§ Problem:
Using the data beneath this instruction, retype only the lines from the one that contains "ATOM 2 C CA" down to the one that contains "ATOM 31 C CA", both included, exactly as they appear.

** Opening Input block **

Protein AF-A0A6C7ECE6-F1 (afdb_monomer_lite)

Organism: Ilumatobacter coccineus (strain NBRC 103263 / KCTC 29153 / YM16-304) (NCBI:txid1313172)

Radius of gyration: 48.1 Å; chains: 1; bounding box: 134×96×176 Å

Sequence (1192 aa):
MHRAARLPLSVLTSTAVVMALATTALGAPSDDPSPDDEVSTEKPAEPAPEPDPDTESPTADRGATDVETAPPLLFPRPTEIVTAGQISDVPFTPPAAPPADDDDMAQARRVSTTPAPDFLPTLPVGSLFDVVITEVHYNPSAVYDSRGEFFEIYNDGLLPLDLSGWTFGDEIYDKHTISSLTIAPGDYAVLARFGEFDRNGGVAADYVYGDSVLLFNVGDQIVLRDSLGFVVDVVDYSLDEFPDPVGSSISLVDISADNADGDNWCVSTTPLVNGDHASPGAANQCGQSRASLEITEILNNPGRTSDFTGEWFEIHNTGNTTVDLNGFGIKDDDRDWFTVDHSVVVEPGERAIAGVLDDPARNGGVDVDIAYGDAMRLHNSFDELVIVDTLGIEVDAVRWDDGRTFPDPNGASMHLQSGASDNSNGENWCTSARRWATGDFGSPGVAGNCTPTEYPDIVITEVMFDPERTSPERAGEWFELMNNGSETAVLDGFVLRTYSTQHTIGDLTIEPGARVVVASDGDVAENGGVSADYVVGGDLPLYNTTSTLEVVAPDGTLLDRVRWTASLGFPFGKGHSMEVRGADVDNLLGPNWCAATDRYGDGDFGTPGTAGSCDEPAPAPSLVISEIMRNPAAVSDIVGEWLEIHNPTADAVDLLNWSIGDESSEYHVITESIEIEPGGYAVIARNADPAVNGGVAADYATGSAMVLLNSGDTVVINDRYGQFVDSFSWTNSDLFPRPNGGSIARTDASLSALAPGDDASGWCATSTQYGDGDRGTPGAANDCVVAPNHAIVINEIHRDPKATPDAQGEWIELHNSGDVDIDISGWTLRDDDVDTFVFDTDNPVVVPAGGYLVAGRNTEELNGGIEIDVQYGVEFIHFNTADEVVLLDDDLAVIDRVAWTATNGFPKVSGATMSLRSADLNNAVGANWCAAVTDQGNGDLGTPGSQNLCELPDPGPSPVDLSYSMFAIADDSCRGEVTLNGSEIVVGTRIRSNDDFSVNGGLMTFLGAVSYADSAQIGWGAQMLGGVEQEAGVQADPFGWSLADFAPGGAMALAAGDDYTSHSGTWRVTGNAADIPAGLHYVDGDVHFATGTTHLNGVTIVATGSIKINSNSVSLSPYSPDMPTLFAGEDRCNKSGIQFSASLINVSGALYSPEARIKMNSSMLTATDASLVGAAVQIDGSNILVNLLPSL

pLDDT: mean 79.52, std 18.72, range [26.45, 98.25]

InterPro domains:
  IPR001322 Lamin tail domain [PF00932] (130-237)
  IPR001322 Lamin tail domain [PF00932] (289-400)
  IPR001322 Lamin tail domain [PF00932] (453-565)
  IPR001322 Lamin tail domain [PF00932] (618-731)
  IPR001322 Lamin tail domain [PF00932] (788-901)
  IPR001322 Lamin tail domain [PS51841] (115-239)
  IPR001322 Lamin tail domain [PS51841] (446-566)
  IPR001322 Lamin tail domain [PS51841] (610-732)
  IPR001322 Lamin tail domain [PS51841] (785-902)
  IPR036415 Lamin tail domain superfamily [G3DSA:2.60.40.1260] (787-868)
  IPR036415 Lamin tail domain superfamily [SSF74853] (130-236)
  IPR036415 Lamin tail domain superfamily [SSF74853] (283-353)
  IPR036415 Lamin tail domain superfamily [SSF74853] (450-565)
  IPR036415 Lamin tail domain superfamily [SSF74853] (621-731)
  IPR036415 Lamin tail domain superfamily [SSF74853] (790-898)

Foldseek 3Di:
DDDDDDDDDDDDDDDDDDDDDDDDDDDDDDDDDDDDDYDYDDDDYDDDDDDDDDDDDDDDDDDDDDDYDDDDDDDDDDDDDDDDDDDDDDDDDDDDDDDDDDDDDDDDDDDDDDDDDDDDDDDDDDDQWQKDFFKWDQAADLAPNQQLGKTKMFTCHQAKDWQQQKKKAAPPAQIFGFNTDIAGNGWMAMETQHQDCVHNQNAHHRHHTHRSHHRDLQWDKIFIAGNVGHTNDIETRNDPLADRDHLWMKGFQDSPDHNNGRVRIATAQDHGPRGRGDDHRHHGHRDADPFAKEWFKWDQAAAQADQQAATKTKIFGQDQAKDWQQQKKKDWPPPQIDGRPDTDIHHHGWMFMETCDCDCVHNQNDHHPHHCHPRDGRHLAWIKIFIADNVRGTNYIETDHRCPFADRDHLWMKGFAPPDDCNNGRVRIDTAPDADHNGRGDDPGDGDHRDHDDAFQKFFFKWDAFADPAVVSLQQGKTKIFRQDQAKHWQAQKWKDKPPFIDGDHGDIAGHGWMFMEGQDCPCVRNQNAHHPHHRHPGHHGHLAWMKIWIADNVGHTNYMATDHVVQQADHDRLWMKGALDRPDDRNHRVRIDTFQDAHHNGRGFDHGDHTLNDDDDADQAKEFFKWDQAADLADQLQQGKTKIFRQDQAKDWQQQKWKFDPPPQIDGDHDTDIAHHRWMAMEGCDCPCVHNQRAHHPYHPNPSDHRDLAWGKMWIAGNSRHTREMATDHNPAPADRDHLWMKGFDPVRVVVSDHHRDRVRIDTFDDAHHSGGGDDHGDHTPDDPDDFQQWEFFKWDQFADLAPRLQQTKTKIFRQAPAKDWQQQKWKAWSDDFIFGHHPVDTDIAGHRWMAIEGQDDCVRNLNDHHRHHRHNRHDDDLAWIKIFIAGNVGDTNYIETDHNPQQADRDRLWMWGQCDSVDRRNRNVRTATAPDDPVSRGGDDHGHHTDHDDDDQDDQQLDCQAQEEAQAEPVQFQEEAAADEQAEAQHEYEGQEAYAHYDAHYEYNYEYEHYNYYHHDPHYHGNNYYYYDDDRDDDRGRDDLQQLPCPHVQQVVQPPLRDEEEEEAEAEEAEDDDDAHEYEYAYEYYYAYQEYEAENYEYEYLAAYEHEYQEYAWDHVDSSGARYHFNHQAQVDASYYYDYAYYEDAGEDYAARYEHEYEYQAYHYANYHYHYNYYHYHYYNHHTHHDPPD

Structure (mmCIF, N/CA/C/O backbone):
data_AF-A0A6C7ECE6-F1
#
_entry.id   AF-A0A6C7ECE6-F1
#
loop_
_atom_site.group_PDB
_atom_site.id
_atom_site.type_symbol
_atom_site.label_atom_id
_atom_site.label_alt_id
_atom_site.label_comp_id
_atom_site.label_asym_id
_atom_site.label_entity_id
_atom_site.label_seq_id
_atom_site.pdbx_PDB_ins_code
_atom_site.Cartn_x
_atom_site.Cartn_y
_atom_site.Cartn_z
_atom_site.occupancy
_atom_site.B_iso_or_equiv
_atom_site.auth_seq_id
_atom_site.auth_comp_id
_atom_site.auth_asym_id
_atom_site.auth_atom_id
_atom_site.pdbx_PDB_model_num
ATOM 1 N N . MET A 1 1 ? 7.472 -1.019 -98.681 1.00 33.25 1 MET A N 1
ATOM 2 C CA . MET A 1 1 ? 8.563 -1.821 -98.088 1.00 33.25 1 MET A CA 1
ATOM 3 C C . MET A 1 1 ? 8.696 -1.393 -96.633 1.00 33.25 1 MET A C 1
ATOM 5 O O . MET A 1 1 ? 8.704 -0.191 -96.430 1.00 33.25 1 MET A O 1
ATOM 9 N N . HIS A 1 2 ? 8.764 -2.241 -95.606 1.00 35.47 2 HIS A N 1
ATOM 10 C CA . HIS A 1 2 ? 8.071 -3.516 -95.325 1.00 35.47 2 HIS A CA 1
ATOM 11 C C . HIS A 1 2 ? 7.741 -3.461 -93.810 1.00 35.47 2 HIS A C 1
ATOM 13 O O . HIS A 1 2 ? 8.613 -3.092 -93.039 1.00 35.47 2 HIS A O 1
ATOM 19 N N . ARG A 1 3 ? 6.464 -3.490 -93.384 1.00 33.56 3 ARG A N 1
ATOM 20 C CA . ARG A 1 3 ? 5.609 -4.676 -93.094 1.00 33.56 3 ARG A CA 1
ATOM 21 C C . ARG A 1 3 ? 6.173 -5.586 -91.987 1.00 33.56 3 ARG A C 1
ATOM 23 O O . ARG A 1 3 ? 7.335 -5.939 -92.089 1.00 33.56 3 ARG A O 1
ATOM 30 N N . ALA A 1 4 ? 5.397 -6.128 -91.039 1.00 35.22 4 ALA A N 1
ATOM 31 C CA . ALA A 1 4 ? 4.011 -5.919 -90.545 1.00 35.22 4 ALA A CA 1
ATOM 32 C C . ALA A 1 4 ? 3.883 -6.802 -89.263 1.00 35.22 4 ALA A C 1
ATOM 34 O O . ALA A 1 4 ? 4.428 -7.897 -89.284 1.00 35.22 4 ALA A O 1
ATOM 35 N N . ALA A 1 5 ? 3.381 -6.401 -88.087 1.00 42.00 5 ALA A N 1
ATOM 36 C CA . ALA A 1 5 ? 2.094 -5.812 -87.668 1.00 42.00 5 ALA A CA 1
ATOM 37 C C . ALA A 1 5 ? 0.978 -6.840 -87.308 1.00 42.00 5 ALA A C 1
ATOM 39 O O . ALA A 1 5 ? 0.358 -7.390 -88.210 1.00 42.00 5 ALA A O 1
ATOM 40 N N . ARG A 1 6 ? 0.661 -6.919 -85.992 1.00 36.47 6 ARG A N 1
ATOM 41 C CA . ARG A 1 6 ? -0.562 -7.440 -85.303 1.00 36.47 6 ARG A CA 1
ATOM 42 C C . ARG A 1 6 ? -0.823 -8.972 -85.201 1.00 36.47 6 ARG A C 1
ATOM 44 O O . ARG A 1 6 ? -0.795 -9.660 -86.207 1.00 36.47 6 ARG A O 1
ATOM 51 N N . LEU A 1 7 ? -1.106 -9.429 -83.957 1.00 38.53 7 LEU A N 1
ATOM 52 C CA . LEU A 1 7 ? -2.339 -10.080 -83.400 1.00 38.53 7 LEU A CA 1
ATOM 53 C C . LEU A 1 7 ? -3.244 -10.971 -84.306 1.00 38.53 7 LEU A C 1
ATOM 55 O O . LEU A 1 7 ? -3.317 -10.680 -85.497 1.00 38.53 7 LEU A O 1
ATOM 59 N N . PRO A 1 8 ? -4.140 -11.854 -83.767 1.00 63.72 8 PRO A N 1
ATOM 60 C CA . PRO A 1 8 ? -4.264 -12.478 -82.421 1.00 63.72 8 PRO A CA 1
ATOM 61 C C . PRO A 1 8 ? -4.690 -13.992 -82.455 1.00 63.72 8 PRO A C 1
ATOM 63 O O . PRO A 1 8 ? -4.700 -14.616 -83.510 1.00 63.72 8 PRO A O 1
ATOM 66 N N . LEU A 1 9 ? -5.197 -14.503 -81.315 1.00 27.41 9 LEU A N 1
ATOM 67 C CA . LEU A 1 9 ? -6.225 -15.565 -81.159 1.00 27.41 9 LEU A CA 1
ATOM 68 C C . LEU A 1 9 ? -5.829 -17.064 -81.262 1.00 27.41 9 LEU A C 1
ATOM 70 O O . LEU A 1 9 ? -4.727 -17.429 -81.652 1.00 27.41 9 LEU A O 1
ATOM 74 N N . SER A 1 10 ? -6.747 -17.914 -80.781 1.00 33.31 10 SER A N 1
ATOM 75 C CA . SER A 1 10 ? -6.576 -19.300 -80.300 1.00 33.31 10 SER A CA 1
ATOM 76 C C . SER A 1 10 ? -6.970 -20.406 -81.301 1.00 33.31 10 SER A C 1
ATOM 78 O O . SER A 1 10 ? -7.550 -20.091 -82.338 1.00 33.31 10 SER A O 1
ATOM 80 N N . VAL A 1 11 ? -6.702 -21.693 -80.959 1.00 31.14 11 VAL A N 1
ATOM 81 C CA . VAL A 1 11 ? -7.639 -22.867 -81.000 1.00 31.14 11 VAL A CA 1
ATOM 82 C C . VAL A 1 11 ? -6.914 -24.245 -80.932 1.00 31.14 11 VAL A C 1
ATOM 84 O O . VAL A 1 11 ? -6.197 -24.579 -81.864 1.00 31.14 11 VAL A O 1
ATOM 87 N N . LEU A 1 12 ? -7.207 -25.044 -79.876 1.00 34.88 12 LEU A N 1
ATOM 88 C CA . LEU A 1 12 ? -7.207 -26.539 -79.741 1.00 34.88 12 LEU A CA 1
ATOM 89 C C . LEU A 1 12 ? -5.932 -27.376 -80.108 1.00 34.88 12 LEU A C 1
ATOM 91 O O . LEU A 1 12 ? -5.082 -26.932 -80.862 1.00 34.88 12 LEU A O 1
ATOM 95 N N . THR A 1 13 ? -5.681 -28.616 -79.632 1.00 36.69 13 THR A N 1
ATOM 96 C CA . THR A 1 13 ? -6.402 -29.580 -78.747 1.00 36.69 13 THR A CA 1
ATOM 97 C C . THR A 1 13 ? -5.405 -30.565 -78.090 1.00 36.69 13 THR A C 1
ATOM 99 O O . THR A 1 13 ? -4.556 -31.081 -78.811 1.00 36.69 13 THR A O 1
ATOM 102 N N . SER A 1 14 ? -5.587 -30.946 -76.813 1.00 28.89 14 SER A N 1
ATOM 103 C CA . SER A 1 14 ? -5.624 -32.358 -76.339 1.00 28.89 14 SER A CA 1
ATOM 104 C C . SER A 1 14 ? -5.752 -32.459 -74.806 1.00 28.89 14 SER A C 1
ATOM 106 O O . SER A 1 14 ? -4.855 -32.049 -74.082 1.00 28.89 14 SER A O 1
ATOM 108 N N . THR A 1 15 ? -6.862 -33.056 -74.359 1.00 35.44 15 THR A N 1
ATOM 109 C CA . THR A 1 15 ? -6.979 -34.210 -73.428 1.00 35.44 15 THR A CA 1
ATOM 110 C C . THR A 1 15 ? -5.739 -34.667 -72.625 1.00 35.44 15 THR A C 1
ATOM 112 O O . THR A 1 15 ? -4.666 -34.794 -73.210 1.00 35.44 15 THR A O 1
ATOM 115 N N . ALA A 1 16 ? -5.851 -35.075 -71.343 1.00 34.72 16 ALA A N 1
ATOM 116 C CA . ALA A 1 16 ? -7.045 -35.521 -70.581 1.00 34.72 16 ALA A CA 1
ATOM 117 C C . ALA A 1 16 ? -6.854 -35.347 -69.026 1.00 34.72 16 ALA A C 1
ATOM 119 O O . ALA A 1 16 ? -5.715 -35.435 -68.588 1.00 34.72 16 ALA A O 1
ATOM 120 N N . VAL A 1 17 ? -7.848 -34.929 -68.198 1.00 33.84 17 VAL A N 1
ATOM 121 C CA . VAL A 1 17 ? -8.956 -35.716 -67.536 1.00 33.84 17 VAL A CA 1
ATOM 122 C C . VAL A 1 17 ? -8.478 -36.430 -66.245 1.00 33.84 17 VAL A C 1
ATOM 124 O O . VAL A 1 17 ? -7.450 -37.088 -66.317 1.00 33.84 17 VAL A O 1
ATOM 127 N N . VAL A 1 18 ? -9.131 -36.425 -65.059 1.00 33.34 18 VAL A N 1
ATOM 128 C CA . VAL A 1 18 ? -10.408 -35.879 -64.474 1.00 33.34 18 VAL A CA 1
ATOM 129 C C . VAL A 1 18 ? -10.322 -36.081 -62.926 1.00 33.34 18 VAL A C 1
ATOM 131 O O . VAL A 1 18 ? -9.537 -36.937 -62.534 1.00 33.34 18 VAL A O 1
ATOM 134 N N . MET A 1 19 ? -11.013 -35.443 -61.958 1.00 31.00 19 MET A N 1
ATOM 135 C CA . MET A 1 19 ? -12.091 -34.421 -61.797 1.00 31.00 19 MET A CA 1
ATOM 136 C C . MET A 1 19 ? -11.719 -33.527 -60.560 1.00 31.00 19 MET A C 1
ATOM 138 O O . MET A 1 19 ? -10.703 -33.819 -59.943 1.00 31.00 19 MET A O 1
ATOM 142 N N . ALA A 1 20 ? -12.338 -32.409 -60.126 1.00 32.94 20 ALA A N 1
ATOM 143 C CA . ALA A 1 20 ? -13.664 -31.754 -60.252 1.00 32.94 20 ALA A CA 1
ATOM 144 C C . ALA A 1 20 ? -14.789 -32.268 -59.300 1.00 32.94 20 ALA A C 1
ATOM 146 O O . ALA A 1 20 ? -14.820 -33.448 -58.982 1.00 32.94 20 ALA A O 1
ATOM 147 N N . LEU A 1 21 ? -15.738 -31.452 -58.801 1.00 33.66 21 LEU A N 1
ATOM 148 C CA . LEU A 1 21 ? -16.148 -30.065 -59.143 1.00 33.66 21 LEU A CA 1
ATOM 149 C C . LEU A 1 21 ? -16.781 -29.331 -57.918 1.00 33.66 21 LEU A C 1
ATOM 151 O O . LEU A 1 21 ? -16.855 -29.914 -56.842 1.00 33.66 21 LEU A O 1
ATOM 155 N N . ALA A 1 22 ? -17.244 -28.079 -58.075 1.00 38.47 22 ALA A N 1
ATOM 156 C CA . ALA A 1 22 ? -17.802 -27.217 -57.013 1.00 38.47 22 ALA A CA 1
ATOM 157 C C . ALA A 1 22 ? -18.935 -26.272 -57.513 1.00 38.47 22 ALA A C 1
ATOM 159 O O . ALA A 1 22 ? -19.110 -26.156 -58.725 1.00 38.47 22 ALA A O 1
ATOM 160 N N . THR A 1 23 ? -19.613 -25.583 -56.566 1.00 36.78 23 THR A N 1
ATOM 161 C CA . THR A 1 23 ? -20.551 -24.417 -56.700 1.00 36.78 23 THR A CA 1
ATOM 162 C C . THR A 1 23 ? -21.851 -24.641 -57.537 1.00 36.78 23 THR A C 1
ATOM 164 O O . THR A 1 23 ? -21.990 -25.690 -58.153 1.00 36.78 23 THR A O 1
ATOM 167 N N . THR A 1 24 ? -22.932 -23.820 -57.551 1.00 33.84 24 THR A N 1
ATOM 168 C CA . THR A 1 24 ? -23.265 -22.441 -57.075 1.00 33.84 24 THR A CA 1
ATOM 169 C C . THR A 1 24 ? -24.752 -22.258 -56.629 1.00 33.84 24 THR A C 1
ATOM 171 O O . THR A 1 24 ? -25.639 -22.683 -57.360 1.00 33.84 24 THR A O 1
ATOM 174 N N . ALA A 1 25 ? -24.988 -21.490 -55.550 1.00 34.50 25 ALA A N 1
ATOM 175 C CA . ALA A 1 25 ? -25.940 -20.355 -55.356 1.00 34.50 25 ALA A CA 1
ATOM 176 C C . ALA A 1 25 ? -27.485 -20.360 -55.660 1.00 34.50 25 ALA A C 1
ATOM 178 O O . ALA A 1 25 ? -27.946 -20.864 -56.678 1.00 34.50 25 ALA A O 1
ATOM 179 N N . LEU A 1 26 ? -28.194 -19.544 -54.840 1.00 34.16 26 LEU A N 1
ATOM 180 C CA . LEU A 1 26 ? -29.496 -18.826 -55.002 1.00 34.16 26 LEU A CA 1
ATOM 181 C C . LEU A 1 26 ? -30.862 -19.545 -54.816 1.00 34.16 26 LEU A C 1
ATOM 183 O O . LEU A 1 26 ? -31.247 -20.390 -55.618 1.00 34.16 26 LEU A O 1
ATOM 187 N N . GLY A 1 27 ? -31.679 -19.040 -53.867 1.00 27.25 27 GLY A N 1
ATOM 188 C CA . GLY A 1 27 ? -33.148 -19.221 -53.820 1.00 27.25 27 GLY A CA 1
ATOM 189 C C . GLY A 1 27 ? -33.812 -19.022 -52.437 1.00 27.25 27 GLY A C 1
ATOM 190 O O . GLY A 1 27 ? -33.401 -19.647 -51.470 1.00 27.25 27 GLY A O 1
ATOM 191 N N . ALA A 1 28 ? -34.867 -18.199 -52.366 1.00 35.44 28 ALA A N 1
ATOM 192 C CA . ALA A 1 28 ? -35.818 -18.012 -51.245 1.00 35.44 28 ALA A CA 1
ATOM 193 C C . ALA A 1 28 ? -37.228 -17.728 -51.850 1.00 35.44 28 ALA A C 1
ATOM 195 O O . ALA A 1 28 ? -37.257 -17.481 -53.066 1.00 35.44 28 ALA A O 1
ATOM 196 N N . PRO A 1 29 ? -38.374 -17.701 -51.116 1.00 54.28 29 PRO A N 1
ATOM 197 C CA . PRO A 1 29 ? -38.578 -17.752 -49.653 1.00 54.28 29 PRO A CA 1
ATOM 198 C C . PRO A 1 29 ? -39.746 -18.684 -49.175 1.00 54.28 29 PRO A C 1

** Closing Input block **

§ Response:
ATOM 2 C CA . MET A 1 1 ? 8.563 -1.821 -98.088 1.00 33.25 1 MET A CA 1
ATOM 3 C C . MET A 1 1 ? 8.696 -1.393 -96.633 1.00 33.25 1 MET A C 1
ATOM 5 O O . MET A 1 1 ? 8.704 -0.191 -96.430 1.00 33.25 1 MET A O 1
ATOM 9 N N . HIS A 1 2 ? 8.764 -2.241 -95.606 1.00 35.47 2 HIS A N 1
ATOM 10 C CA . HIS A 1 2 ? 8.071 -3.516 -95.325 1.00 35.47 2 HIS A CA 1
ATOM 11 C C . HIS A 1 2 ? 7.741 -3.461 -93.810 1.00 35.47 2 HIS A C 1
ATOM 13 O O . HIS A 1 2 ? 8.613 -3.092 -93.039 1.00 35.47 2 HIS A O 1
ATOM 19 N N . ARG A 1 3 ? 6.464 -3.490 -93.384 1.00 33.56 3 ARG A N 1
ATOM 20 C CA . ARG A 1 3 ? 5.609 -4.676 -93.094 1.00 33.56 3 ARG A CA 1
ATOM 21 C C . ARG A 1 3 ? 6.173 -5.586 -91.987 1.00 33.56 3 ARG A C 1
ATOM 23 O O . ARG A 1 3 ? 7.335 -5.939 -92.089 1.00 33.56 3 ARG A O 1
ATOM 30 N N . ALA A 1 4 ? 5.397 -6.128 -91.039 1.00 35.22 4 ALA A N 1
ATOM 31 C CA . ALA A 1 4 ? 4.011 -5.919 -90.545 1.00 35.22 4 ALA A CA 1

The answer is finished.